- [Your task]: Starting with the line that contains "ATOM 9 N N ." and stopping after the line that contains "ATOM 67 C CA", copy the entries below exactly. Include nothing else.

Collected data:
------------------------
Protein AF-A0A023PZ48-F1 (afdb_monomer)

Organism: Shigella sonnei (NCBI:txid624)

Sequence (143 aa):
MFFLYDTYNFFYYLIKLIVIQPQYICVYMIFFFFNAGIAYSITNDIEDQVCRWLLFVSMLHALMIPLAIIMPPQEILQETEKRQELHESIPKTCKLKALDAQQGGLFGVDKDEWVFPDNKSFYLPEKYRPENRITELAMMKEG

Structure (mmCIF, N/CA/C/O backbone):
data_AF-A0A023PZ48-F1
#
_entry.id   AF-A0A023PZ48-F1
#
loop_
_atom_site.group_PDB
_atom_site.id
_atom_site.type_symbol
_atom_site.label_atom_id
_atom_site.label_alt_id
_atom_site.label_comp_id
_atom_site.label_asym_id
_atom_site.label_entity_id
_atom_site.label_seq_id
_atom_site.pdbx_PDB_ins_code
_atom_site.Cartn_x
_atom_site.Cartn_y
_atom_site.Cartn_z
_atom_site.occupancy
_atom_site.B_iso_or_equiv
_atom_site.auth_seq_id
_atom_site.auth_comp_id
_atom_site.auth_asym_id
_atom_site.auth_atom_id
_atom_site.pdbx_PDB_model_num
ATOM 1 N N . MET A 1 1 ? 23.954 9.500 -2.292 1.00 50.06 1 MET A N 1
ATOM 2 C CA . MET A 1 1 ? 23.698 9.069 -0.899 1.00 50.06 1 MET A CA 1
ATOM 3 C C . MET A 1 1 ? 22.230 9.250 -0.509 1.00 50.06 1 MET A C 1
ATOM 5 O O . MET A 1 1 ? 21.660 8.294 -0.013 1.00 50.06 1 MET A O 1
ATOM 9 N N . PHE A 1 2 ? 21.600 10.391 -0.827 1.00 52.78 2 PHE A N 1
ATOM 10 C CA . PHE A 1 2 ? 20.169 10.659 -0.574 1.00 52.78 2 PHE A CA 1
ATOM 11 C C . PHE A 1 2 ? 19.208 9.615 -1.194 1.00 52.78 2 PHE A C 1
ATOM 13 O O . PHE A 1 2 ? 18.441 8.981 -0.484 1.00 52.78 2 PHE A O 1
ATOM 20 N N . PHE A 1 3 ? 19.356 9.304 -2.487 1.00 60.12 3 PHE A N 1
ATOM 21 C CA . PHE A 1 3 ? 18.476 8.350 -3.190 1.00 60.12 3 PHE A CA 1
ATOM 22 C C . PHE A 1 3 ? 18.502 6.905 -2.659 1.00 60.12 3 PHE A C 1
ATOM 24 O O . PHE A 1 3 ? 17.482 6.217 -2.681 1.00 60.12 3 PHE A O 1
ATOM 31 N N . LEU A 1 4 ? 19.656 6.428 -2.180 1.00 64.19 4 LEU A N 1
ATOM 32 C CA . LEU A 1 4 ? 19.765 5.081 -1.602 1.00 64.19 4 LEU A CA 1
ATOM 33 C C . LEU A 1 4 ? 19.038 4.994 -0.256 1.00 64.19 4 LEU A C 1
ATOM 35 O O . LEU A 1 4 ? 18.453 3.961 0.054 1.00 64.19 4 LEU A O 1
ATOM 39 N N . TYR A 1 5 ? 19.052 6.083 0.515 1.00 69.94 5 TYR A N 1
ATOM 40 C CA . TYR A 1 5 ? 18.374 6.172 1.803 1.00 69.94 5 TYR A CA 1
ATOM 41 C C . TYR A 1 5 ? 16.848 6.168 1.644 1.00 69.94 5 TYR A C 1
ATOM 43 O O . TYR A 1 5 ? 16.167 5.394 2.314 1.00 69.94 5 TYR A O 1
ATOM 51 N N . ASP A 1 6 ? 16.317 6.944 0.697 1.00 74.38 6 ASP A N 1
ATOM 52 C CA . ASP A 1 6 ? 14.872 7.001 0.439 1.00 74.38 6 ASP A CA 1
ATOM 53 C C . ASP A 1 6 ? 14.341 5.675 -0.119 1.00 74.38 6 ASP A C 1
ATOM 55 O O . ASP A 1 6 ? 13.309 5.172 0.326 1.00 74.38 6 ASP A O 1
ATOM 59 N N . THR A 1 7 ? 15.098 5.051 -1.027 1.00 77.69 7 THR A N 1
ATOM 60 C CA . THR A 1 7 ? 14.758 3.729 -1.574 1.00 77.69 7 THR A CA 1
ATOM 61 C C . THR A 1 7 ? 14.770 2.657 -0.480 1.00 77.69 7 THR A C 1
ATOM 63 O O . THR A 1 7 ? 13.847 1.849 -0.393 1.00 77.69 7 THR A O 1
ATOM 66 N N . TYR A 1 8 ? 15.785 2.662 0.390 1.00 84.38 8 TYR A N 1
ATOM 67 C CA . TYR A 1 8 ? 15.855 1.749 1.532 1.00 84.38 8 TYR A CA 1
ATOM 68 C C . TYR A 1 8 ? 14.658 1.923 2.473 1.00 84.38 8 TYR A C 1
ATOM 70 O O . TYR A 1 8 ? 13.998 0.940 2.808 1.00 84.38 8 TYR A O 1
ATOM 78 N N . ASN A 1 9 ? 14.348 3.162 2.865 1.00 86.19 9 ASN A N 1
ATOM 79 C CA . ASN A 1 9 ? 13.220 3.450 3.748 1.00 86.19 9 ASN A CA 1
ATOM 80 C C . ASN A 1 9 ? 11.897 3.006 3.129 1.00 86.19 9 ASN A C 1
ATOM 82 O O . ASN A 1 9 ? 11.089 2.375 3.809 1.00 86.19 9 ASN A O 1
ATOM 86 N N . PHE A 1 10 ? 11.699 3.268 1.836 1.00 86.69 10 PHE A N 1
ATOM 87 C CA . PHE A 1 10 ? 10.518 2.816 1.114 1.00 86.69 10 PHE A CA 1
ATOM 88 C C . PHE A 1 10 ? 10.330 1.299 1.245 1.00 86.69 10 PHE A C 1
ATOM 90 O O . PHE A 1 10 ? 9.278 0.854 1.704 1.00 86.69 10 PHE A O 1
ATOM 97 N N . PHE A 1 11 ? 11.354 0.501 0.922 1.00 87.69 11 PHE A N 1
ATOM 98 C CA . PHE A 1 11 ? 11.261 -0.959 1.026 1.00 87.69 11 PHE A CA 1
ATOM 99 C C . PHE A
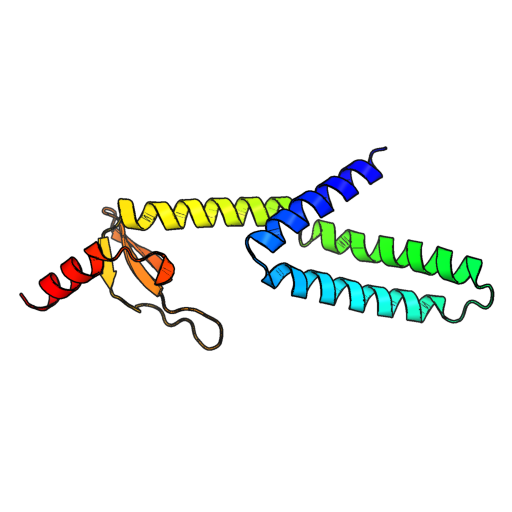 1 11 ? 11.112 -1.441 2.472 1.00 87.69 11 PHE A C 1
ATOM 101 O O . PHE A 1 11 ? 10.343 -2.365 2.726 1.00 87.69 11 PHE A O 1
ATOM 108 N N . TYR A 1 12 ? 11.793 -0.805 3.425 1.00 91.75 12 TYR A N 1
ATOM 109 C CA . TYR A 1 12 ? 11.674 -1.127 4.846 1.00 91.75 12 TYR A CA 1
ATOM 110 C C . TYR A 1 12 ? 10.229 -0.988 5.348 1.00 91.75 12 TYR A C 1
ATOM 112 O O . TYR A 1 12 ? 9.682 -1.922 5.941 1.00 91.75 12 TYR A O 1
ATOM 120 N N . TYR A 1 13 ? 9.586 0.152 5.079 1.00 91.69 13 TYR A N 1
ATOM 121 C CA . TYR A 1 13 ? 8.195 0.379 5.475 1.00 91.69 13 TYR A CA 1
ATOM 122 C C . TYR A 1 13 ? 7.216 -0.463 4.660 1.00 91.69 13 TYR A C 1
------------------------
- [Response to the task]:
ATOM 9 N N . PHE A 1 2 ? 21.600 10.391 -0.827 1.00 52.78 2 PHE A N 1
ATOM 10 C CA . PHE A 1 2 ? 20.169 10.659 -0.574 1.00 52.78 2 PHE A CA 1
ATOM 11 C C . PHE A 1 2 ? 19.208 9.615 -1.194 1.00 52.78 2 PHE A C 1
ATOM 13 O O . PHE A 1 2 ? 18.441 8.981 -0.484 1.00 52.78 2 PHE A O 1
ATOM 20 N N . PHE A 1 3 ? 19.356 9.304 -2.487 1.00 60.12 3 PHE A N 1
ATOM 21 C CA . PHE A 1 3 ? 18.476 8.350 -3.190 1.00 60.12 3 PHE A CA 1
ATOM 22 C C . PHE A 1 3 ? 18.502 6.905 -2.659 1.00 60.12 3 PHE A C 1
ATOM 24 O O . PHE A 1 3 ? 17.482 6.217 -2.681 1.00 60.12 3 PHE A O 1
ATOM 31 N N . LEU A 1 4 ? 19.656 6.428 -2.180 1.00 64.19 4 LEU A N 1
ATOM 32 C CA . LEU A 1 4 ? 19.765 5.081 -1.602 1.00 64.19 4 LEU A CA 1
ATOM 33 C C . LEU A 1 4 ? 19.038 4.994 -0.256 1.00 64.19 4 LEU A C 1
ATOM 35 O O . LEU A 1 4 ? 18.453 3.961 0.054 1.00 64.19 4 LEU A O 1
ATOM 39 N N . TYR A 1 5 ? 19.052 6.083 0.515 1.00 69.94 5 TYR A N 1
ATOM 40 C CA . TYR A 1 5 ? 18.374 6.172 1.803 1.00 69.94 5 TYR A CA 1
ATOM 41 C C . TYR A 1 5 ? 16.848 6.168 1.644 1.00 69.94 5 TYR A C 1
ATOM 43 O O . TYR A 1 5 ? 16.167 5.394 2.314 1.00 69.94 5 TYR A O 1
ATOM 51 N N . ASP A 1 6 ? 16.317 6.944 0.697 1.00 74.38 6 ASP A N 1
ATOM 52 C CA . ASP A 1 6 ? 14.872 7.001 0.439 1.00 74.38 6 ASP A CA 1
ATOM 53 C C . ASP A 1 6 ? 14.341 5.675 -0.119 1.00 74.38 6 ASP A C 1
ATOM 55 O O . ASP A 1 6 ? 13.309 5.172 0.326 1.00 74.38 6 ASP A O 1
ATOM 59 N N . THR A 1 7 ? 15.098 5.051 -1.027 1.00 77.69 7 THR A N 1
ATOM 60 C CA . THR A 1 7 ? 14.758 3.729 -1.574 1.00 77.69 7 THR A CA 1
ATOM 61 C C . THR A 1 7 ? 14.770 2.657 -0.480 1.00 77.69 7 THR A C 1
ATOM 63 O O . THR A 1 7 ? 13.847 1.849 -0.393 1.00 77.69 7 THR A O 1
ATOM 66 N N . TYR A 1 8 ? 15.785 2.662 0.390 1.00 84.38 8 TYR A N 1
ATOM 67 C CA . TYR A 1 8 ? 15.855 1.749 1.532 1.00 84.38 8 TYR A CA 1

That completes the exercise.